No pro, but have good luck trying.. GOOD LIVE PERCH! Yellows come out of their holes & feed mainly at night rare to catch many during the day... Gravel bottoms & muddy water or better yet rising from a rain is great. Water depth to me is not that big of a deal.... but Dad likes deep & I like shallow even around 1.5' deep... so we cover a little of both.. We catch big ones in this shallow water also.. Old logs, log jambs,or brush piles produce well. Grandpa loved to stick the 1 & 2 hook drop lines right in & around them.. Normally an old yellow will not get tangled like u would think.. Calm or light current for the most part because it's easy on the perch & they can work all night till a yellow comes by.. U can catch them in clear water but if the gar are around good luck keeping your perch on for 5 minutes after u put it out.. Shallow,muddy bottom, soft slopping bank not good.. If the yellows aren't bitting u will know it. If they are u can make it look easy... Many of morning running the lines did we come home with the big goose egg. Not bitting. If the creek has yellows in it u can catch them... Last thing if your are checking lines look for it to be moved but not pulling most yellows even the big ones will let u pull them all the way to the top of the water & u will see him then all hell will break loose .So hold on & get him into the boat or bank as fast as you can . Don't let go & watch the other hooks. GOOD LUCK. HOPE THIS MIGHT HELP A LITTLE Let us here how it goes


----------



## El Ahogo (Mar 14, 2010)

Hey, Blast & cast. I went to Subway for lunch today and it reminded me of that time you went there and they put all that extra LETTUCE on you r sandwich....... and didnt even charge you for it!!!:rotfl:


Blastn & Castn said:


> No pro, but have good luck trying.. GOOD LIVE PERCH! Yellows come out of their holes & feed mainly at night rare to catch many during the day... Gravel bottoms & muddy water or better yet rising from a rain is great.

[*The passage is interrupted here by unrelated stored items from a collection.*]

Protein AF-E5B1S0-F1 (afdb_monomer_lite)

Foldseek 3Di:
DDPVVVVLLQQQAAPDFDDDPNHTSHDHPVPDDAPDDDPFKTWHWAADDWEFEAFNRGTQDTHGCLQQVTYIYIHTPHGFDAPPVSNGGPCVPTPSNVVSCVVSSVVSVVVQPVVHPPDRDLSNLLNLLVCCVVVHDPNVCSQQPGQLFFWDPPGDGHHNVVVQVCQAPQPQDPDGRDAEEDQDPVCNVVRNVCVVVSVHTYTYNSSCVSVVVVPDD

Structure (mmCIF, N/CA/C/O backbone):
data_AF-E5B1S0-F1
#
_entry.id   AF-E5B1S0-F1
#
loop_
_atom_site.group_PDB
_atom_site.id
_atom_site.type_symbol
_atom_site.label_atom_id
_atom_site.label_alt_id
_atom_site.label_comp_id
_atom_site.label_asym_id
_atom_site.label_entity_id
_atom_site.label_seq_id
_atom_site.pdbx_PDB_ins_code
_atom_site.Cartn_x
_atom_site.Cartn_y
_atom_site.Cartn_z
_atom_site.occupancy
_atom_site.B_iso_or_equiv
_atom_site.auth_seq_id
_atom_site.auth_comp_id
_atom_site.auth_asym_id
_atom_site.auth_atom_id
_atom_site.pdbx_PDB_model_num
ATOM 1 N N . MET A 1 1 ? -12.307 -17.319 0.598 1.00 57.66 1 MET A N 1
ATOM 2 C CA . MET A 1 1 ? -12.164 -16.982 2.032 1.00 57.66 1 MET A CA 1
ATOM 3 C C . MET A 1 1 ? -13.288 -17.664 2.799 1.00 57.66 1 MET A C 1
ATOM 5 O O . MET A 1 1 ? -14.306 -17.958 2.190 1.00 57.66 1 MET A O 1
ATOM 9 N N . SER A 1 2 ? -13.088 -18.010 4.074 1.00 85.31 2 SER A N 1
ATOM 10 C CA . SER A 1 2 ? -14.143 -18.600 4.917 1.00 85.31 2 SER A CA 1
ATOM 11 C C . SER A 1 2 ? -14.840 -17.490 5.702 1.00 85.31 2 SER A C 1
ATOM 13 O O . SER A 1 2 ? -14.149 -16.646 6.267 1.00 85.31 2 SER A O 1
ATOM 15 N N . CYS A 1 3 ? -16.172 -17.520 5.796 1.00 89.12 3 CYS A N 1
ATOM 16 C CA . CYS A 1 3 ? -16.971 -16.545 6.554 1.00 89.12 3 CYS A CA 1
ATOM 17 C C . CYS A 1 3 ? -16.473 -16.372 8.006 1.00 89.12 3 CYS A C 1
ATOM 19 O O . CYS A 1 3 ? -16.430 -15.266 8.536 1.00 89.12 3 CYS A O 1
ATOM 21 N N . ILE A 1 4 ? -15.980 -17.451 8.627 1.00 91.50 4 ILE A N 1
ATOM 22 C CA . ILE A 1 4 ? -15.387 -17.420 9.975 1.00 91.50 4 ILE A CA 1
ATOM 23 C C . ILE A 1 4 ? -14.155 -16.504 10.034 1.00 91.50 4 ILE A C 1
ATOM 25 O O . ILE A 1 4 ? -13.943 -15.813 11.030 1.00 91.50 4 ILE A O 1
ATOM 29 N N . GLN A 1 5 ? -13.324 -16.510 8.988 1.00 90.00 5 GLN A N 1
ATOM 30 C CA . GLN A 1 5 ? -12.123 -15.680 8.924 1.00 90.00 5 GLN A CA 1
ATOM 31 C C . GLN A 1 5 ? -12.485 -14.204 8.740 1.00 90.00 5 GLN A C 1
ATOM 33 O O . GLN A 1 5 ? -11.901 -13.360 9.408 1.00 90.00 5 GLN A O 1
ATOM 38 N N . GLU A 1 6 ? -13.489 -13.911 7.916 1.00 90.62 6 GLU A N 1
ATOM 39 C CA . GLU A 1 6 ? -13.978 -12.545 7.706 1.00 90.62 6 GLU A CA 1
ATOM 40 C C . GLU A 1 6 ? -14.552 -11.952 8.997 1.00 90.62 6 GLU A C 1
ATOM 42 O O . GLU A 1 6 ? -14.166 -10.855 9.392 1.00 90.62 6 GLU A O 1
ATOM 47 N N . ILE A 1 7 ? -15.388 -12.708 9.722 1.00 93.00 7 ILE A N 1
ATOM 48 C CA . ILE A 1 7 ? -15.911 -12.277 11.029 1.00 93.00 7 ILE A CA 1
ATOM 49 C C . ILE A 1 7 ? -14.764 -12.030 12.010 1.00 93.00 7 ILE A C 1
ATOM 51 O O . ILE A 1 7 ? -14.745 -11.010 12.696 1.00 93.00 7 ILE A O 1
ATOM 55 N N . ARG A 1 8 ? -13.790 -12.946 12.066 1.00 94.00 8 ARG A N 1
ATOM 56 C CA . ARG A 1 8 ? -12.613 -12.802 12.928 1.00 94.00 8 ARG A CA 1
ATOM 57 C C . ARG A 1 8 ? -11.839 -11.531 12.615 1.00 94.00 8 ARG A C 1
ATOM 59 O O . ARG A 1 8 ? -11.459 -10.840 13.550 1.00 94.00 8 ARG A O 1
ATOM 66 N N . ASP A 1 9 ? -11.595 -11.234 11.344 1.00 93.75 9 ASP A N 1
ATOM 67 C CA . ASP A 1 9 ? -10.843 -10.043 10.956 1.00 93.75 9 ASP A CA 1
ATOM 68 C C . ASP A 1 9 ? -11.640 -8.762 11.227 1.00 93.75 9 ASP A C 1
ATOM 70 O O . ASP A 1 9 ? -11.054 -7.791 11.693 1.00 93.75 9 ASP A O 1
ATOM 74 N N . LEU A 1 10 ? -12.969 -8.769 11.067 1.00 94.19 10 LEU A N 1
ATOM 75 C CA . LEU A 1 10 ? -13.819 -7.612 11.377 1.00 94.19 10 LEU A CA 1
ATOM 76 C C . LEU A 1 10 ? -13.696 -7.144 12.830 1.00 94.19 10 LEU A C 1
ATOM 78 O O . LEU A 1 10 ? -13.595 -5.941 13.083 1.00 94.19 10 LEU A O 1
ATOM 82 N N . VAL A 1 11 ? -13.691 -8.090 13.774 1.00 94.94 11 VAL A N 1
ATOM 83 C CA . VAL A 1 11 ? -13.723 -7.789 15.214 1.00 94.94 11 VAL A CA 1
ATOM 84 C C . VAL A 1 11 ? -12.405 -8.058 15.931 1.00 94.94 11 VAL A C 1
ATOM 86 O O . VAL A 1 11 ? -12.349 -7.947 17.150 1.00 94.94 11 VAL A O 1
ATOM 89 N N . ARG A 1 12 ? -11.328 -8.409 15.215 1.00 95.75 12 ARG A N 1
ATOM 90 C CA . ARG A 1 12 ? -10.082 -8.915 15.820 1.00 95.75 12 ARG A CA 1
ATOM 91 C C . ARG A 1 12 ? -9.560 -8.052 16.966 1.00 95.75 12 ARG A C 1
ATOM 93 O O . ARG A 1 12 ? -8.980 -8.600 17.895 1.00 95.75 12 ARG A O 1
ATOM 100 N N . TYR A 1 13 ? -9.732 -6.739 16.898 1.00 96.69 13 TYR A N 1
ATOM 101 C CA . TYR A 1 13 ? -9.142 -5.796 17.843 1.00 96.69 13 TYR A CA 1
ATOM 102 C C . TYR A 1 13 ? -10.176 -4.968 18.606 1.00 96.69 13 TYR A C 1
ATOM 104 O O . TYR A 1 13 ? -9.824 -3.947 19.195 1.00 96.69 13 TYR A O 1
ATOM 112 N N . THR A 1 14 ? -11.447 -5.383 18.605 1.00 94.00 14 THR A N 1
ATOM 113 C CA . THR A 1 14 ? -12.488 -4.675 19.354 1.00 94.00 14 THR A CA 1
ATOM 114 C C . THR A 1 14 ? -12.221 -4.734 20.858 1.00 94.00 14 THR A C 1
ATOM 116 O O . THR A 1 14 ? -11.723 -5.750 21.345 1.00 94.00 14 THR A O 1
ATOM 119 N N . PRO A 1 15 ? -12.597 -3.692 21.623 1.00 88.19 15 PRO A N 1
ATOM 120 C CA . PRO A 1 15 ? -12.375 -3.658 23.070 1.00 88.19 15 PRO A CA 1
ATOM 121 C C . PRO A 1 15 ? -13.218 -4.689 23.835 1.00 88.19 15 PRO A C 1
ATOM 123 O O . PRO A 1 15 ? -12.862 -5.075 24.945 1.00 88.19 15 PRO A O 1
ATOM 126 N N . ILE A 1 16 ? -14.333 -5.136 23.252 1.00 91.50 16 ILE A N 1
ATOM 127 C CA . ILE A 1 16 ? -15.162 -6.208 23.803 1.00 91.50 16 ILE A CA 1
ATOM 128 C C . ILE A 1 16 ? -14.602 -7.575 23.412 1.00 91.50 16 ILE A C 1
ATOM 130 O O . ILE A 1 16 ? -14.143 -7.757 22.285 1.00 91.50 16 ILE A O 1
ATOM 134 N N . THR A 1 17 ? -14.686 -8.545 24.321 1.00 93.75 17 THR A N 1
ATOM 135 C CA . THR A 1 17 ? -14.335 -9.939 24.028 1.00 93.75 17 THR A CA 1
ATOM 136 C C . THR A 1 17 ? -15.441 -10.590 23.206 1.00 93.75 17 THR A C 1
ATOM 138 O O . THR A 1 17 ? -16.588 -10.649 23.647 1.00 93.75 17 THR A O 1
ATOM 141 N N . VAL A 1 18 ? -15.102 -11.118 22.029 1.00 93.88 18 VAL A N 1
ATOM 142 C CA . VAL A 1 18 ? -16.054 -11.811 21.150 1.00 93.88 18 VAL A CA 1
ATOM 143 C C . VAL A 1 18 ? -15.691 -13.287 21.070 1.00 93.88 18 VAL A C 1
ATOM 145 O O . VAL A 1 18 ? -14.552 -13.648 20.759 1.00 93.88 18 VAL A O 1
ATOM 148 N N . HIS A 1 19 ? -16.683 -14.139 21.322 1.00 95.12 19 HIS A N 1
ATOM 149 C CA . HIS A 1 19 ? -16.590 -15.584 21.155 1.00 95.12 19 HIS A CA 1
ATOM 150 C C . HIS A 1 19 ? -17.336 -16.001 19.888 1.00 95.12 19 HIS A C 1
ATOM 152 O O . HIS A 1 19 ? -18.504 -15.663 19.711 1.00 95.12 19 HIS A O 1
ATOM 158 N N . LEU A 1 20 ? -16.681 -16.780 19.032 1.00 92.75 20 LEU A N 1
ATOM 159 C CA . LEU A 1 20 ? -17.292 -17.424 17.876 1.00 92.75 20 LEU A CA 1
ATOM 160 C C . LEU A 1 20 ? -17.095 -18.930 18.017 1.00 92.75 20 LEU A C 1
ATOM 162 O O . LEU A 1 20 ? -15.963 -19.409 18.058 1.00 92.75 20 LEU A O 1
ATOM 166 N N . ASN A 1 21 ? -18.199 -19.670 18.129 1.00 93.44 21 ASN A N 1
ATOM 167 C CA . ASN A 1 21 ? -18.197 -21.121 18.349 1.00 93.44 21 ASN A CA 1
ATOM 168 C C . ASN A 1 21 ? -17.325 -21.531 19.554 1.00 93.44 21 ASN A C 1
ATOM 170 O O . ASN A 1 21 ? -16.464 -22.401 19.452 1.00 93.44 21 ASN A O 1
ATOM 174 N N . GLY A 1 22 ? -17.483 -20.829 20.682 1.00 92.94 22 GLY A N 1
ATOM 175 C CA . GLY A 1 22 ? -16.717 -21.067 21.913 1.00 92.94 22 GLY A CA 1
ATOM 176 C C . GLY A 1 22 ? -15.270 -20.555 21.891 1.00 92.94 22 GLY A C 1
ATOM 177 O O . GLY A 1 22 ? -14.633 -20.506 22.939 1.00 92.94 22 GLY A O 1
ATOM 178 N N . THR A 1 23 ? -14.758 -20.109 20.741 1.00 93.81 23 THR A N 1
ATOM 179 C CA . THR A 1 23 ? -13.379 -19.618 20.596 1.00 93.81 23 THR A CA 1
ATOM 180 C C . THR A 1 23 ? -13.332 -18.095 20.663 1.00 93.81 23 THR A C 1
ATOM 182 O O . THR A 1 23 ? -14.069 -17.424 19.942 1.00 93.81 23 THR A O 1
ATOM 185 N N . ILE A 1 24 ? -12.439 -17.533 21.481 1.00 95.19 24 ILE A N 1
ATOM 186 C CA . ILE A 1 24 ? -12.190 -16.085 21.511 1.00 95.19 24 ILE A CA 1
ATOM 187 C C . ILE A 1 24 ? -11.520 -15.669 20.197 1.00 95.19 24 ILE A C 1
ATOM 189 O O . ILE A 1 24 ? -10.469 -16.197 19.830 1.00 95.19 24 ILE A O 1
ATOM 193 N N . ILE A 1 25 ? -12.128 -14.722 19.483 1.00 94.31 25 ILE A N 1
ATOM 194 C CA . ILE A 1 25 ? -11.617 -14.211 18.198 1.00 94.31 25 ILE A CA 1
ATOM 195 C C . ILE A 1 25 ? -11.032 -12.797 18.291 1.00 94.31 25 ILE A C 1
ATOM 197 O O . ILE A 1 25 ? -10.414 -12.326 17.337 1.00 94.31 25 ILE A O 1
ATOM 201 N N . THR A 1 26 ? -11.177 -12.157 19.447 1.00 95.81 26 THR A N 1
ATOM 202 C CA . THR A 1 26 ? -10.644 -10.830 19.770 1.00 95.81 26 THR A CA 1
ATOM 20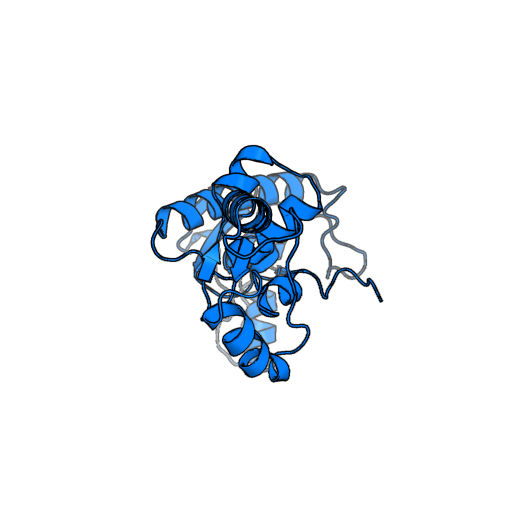3 C C . THR A 1 26 ? -9.272 -10.902 20.421 1.00 95.81 26 THR A C 1
ATOM 205 O O . THR A 1 26 ? -8.929 -11.872 21.096 1.00 95.81 26 THR A O 1
ATOM 208 N N . ARG A 1 27 ? -8.491 -9.840 20.259 1.00 94.88 27 ARG A N 1
ATOM 209 C CA . ARG A 1 27 ? -7.171 -9.643 20.849 1.00 94.88 27 ARG A CA 1
ATOM 210 C C . ARG A 1 27 ? -7.046 -8.210 21.334 1.00 94.88 27 ARG A C 1
ATOM 212 O O . ARG A 1 27 ? -7.558 -7.297 20.696 1.00 94.88 27 ARG A O 1
ATOM 219 N N . GLN A 1 28 ? -6.323 -8.016 22.429 1.00 93.12 28 GLN A N 1
ATOM 220 C CA . GLN A 1 28 ? -6.030 -6.682 22.943 1.00 93.12 28 GLN A CA 1
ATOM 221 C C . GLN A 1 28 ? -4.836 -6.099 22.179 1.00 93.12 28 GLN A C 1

Water depth to me is not that big of a deal.... but Dad likes deep & I like shallow even around 1.5' deep... so we cover a little of both.. We catch big ones in this shallow water also.. Old logs, log jambs,or brush piles produce well. Grandpa loved to stick the 1 & 2 hook drop lines right in & around them.. Normally an old yellow will not get tangled like u would think.. Calm or light current for the most part because it's easy on the perch & they can work all night till a yellow comes by.. U can catch them in clear water but if the gar are around good luck keeping your perch on for 5 minutes after u put it out.. Shallow,muddy bottom, soft slopping bank not good.. If the yellows aren't bitting u will know it. If they are u can make it look easy... Many of morning running the lines did we come home with the big goose egg. Not bitting. If the creek has yellows in it u can catch them... Last thing if your are checking lines look for it to be moved but not pulling most yellows even the big ones will let u pull them all the way to the top of the water & u will see him then all hell will break loose .So hold on & get him into the boat or bank as fast as you can . Don't let go & watch the other hooks. GOOD LUCK. HOPE THIS MIGHT HELP A LITTLE Let us here how it goes


----------